- _WHAT YOU HAVE TO DO_: From the line with "ATOM 109 O O" to the line with "ATOM 118 C C", retype every line exactly, including those two, and leave out the rest of the data below.

- _THE DATA_:

■ ■ ■

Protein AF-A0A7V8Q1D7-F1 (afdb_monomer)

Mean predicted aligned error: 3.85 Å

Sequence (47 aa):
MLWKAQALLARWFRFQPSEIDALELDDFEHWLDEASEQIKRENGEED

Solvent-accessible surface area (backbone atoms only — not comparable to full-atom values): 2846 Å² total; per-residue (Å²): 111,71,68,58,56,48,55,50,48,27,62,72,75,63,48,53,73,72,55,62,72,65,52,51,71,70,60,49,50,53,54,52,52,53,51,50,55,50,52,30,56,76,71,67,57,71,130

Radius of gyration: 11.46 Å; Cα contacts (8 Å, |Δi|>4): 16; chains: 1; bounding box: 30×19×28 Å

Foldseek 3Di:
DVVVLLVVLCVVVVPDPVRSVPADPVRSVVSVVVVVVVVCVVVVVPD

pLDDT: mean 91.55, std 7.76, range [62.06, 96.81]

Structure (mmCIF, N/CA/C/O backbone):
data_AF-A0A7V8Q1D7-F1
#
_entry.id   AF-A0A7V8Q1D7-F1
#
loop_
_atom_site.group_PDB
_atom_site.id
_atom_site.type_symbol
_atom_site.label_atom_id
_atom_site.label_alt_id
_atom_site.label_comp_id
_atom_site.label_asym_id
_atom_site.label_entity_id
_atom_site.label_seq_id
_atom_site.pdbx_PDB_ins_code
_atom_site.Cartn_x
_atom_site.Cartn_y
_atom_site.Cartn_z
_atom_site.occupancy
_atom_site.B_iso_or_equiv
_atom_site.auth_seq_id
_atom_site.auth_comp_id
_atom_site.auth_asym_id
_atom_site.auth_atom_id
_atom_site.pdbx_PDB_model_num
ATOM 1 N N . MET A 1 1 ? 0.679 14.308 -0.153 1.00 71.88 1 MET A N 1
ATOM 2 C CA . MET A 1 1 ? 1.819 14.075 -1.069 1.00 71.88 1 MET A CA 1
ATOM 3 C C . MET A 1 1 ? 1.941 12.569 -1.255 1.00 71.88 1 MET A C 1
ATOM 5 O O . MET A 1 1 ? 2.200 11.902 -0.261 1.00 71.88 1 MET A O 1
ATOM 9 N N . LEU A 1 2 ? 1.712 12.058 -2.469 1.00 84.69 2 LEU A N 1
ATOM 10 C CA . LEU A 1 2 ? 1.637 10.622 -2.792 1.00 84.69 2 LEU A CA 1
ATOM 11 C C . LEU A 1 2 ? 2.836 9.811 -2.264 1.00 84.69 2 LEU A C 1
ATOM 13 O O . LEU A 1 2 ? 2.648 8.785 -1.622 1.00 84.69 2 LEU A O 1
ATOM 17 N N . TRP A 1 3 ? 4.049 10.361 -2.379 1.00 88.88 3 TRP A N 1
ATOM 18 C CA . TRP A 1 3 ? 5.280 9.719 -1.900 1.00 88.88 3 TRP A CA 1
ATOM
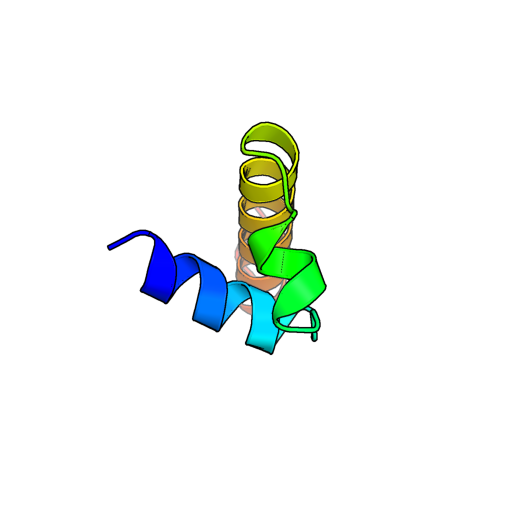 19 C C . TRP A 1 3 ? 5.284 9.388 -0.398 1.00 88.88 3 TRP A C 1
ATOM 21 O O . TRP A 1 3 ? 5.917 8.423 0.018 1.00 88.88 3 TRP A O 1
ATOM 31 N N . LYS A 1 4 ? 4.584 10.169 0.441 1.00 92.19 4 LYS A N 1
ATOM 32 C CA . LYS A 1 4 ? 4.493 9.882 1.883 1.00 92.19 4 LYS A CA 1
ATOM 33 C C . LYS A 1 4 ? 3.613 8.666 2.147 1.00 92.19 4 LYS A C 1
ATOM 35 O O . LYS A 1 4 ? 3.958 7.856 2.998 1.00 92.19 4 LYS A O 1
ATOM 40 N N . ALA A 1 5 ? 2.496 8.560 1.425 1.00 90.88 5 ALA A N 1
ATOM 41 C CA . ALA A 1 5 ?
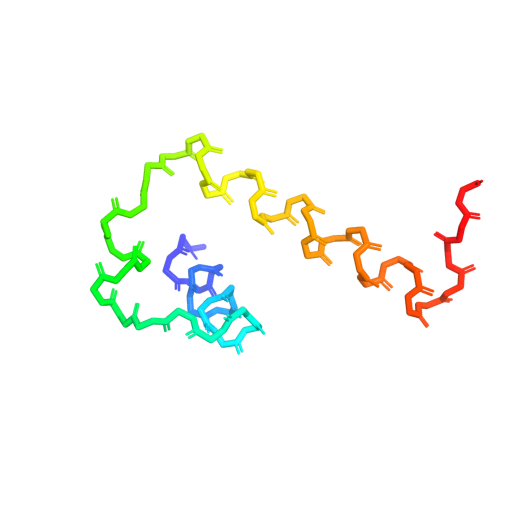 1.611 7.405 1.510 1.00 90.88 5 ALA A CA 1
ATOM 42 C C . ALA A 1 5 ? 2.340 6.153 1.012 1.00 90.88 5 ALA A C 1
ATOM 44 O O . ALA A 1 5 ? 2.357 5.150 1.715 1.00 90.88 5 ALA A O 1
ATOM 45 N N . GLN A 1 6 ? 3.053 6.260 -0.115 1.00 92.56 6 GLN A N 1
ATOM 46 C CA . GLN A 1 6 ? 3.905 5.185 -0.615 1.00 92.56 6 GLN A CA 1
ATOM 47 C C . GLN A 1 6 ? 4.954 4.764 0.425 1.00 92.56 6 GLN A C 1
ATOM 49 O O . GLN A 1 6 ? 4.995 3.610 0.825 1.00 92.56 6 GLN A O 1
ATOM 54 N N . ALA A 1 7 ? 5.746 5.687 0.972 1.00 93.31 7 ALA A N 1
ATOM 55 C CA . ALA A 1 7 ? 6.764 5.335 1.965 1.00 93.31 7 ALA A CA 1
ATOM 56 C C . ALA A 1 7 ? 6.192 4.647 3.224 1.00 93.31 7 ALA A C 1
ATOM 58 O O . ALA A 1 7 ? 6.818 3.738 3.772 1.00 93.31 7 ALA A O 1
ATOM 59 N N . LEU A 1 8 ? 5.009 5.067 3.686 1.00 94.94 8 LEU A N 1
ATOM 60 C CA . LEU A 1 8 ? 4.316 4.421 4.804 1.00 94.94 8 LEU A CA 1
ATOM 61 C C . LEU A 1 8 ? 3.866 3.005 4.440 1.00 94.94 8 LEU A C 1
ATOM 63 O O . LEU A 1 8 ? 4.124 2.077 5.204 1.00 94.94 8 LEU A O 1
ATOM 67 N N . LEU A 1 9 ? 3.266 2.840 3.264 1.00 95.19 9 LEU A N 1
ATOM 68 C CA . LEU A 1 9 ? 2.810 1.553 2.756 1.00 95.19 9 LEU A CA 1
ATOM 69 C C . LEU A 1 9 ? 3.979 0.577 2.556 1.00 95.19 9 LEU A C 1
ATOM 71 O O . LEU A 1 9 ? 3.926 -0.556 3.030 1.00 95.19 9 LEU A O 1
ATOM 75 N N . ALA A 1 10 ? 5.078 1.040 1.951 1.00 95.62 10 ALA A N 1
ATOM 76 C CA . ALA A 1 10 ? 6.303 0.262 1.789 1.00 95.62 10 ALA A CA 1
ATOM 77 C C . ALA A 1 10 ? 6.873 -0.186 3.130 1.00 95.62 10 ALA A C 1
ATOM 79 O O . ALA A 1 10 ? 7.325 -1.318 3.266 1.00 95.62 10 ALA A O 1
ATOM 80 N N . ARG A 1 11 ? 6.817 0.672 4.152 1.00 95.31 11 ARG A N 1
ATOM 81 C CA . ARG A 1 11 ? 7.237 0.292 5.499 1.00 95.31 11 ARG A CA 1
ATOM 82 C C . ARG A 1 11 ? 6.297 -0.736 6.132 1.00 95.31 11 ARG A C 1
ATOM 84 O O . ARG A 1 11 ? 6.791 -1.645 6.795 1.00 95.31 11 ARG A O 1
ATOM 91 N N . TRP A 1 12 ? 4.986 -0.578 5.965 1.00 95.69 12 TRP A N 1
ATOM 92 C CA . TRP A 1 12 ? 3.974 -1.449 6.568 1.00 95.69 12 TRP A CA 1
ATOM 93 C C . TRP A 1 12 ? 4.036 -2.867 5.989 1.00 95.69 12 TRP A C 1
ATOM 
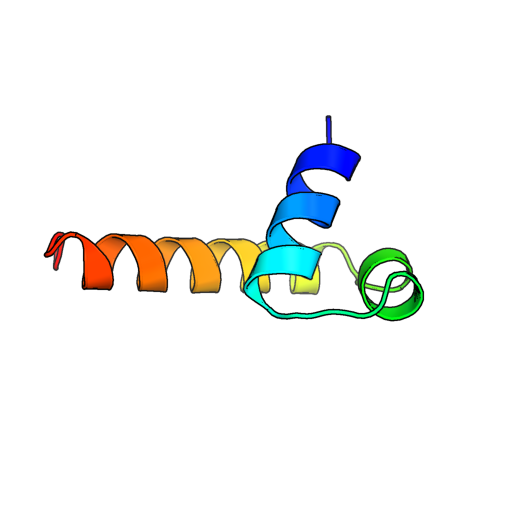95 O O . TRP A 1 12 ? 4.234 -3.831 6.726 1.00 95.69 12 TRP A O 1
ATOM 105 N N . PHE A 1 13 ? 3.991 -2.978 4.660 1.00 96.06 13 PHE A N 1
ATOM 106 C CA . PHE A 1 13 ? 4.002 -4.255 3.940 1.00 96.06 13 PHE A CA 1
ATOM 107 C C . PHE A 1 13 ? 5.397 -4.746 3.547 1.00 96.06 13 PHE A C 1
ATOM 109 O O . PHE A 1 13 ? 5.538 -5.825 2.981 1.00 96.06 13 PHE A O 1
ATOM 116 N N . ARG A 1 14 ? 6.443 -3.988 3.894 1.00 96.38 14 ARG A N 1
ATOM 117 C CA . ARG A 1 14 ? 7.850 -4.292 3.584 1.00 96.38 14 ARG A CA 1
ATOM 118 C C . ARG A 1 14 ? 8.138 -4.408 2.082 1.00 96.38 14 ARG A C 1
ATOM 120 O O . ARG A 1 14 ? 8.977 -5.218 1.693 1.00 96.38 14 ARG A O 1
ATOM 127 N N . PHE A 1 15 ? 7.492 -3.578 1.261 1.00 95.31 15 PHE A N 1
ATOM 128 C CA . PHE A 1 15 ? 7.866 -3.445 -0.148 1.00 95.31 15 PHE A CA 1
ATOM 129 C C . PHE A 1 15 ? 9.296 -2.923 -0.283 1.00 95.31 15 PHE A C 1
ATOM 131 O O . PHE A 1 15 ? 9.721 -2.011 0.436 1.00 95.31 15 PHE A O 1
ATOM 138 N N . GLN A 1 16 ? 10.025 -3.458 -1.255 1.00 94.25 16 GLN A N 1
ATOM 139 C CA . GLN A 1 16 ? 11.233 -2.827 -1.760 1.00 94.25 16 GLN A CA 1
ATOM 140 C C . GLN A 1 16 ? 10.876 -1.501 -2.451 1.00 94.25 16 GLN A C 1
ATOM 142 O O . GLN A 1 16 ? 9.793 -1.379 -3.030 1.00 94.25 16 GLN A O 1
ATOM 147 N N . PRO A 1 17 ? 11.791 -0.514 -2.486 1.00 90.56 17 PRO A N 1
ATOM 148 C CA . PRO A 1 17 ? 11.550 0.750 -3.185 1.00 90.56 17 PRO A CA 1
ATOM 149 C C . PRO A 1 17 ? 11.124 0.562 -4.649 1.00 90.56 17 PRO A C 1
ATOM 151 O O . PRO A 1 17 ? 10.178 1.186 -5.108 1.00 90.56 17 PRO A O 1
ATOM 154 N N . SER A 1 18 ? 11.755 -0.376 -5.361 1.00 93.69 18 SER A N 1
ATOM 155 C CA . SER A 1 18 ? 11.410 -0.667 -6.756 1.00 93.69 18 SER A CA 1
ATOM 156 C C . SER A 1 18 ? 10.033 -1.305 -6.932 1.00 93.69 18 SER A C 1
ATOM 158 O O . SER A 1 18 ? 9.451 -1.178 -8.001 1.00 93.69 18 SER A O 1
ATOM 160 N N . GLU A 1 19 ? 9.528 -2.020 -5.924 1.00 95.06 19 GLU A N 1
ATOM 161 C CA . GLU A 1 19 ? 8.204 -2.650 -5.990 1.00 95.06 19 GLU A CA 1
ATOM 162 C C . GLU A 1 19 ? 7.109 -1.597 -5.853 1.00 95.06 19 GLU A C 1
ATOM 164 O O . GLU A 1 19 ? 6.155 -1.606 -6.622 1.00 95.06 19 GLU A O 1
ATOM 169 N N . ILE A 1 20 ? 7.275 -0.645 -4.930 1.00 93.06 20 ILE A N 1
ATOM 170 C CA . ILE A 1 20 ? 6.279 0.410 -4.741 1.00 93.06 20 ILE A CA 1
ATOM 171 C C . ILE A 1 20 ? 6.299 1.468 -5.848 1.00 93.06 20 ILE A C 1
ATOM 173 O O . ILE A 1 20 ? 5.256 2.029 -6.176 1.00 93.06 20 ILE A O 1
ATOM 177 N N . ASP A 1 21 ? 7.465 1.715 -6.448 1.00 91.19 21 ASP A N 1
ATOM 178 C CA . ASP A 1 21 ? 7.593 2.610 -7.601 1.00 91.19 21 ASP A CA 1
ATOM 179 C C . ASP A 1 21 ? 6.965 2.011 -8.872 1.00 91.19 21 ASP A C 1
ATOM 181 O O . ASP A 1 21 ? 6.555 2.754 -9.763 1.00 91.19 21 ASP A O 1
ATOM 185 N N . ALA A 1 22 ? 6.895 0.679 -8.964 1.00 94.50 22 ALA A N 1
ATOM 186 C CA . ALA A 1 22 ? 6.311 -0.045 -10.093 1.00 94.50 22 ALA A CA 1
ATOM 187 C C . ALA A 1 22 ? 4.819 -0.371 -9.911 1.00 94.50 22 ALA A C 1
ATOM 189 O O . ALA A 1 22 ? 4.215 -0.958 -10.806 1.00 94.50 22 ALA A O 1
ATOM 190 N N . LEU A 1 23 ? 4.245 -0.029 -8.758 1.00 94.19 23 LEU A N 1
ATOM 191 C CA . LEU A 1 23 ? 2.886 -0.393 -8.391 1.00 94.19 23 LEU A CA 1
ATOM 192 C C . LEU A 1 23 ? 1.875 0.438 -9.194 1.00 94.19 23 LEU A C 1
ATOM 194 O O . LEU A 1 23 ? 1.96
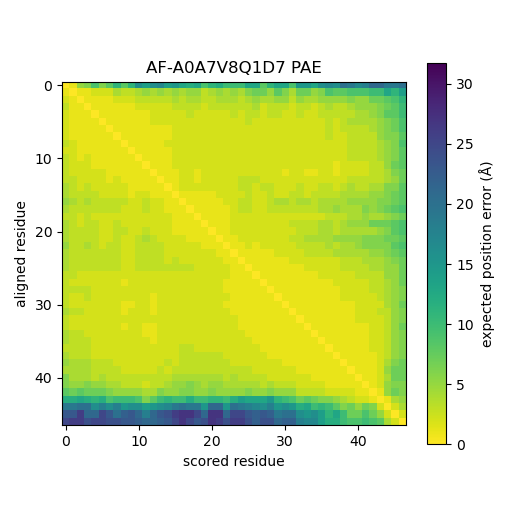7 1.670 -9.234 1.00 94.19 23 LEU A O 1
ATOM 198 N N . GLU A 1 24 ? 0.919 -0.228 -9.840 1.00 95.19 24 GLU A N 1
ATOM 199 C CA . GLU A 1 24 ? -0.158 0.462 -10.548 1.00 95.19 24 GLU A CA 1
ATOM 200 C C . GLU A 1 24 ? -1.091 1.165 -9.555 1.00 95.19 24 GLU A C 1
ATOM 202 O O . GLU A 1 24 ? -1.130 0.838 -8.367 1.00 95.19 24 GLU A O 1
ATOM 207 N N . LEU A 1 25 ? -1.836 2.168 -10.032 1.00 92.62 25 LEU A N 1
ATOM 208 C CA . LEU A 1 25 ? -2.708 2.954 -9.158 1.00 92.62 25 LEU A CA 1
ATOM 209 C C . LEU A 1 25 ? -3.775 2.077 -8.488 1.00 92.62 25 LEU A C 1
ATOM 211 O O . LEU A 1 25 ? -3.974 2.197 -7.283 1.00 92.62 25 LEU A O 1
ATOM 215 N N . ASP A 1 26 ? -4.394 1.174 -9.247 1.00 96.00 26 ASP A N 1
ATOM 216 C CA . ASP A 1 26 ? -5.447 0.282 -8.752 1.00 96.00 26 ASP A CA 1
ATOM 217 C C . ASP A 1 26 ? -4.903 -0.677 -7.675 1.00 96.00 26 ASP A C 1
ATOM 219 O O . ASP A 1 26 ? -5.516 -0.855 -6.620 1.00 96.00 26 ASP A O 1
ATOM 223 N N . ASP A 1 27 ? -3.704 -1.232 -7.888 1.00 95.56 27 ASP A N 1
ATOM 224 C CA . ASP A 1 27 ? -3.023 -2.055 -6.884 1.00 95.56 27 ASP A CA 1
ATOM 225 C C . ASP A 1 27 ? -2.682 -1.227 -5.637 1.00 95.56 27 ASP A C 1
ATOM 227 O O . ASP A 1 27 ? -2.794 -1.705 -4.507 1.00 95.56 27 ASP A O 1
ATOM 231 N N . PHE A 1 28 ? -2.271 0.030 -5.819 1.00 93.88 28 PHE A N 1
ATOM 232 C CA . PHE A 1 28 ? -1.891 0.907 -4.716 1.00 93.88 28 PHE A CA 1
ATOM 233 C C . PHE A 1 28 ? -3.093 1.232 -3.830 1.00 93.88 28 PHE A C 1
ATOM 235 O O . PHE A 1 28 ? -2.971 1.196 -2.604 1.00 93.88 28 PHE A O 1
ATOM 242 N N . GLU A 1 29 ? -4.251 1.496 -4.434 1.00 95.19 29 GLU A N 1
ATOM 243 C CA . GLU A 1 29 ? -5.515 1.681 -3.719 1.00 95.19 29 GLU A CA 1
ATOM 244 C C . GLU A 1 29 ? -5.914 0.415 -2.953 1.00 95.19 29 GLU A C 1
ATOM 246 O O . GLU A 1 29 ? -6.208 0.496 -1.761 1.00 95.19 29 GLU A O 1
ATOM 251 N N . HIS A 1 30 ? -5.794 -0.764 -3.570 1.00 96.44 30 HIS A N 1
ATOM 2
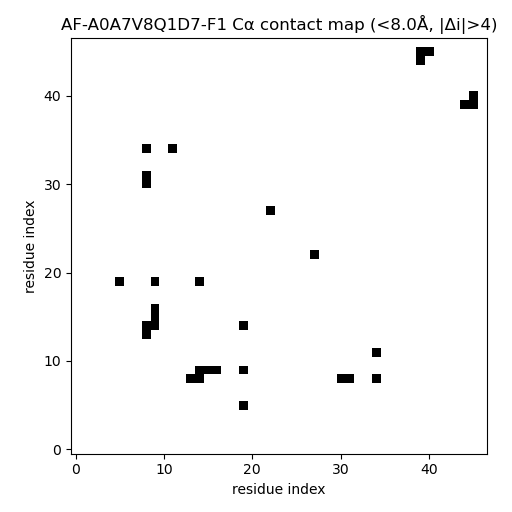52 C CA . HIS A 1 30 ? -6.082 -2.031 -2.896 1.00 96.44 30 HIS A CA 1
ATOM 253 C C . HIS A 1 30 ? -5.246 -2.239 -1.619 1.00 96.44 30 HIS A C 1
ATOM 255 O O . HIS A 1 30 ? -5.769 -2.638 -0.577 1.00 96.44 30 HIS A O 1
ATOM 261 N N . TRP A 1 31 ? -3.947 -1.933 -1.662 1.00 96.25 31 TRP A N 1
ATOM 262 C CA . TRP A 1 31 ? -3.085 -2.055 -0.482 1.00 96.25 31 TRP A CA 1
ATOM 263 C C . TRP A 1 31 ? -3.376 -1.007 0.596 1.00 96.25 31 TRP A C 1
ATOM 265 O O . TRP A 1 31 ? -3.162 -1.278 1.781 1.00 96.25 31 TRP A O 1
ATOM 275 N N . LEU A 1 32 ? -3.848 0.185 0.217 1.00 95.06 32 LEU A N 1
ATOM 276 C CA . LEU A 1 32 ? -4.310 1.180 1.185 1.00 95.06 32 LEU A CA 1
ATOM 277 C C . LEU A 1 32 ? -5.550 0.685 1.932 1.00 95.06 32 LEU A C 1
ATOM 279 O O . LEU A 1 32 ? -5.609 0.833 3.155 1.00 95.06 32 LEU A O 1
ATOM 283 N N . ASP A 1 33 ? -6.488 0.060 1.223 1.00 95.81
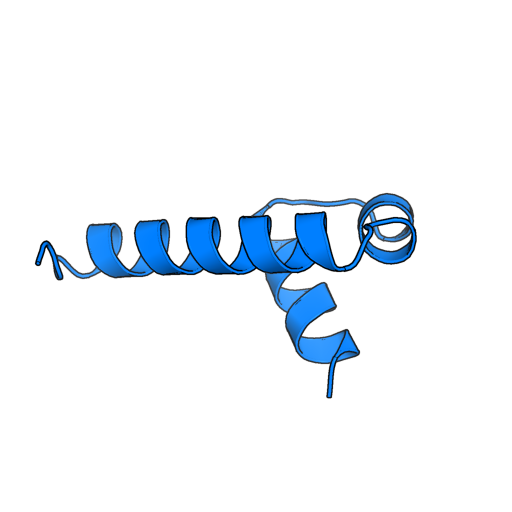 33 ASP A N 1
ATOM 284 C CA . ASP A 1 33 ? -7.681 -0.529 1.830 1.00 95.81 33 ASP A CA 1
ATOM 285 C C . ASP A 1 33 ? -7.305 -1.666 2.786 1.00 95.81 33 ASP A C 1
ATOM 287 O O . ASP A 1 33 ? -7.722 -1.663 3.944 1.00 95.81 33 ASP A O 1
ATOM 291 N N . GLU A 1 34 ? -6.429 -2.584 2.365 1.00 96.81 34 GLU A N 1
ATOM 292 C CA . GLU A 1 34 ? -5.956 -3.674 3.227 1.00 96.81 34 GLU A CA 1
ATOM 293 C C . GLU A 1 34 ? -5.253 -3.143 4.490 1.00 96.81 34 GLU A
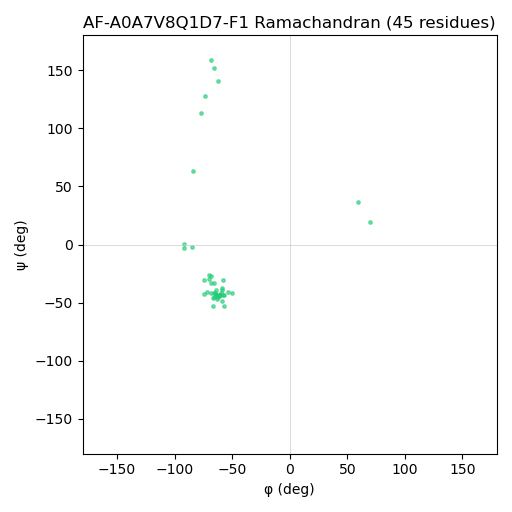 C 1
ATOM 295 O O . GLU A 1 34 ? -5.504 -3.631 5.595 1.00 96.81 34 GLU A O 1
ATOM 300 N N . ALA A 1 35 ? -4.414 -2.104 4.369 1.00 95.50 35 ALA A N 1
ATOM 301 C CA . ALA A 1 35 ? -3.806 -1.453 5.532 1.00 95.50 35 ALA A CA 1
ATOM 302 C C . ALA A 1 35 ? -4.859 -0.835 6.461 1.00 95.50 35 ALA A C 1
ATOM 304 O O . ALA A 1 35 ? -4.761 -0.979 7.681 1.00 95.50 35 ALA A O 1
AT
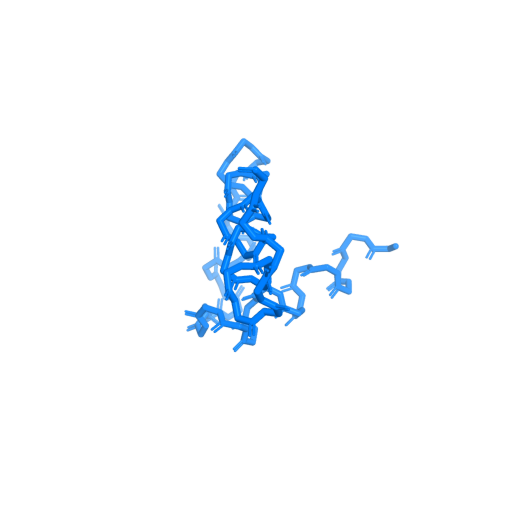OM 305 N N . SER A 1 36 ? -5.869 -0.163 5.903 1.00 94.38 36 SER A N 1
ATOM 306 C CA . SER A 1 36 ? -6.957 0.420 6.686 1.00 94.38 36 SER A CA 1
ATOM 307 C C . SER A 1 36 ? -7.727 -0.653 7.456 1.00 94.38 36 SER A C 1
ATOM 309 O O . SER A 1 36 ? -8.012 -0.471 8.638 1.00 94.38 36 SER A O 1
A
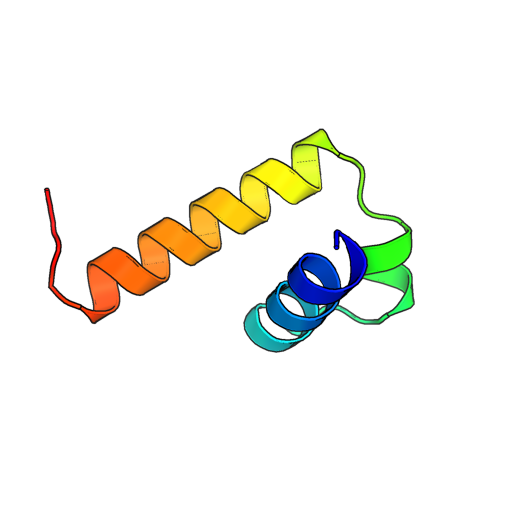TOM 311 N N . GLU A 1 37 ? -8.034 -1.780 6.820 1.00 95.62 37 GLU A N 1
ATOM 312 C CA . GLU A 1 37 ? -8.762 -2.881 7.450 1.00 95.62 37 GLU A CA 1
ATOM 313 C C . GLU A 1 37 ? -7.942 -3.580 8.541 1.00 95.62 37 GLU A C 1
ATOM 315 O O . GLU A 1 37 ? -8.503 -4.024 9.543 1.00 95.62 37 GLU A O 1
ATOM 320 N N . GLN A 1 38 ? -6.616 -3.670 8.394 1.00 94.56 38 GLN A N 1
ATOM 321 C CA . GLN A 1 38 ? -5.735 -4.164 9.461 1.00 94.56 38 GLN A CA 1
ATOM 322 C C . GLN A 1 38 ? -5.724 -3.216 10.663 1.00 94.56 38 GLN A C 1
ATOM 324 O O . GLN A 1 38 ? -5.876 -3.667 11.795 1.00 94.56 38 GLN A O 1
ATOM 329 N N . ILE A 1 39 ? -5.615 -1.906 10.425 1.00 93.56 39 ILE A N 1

■ ■ ■

- _TASK RESULT_:
ATOM 109 O O . PHE A 1 13 ? 5.538 -5.825 2.981 1.00 96.06 13 PHE A O 1
ATOM 116 N N . ARG A 1 14 ? 6.443 -3.988 3.894 1.00 96.38 14 ARG A N 1
ATOM 117 C CA . ARG A 1 14 ? 7.850 -4.292 3.584 1.00 96.38 14 ARG A CA 1
ATOM 118 C C . ARG A 1 14 ? 8.138 -4.408 2.082 1.00 96.38 14 ARG A C 1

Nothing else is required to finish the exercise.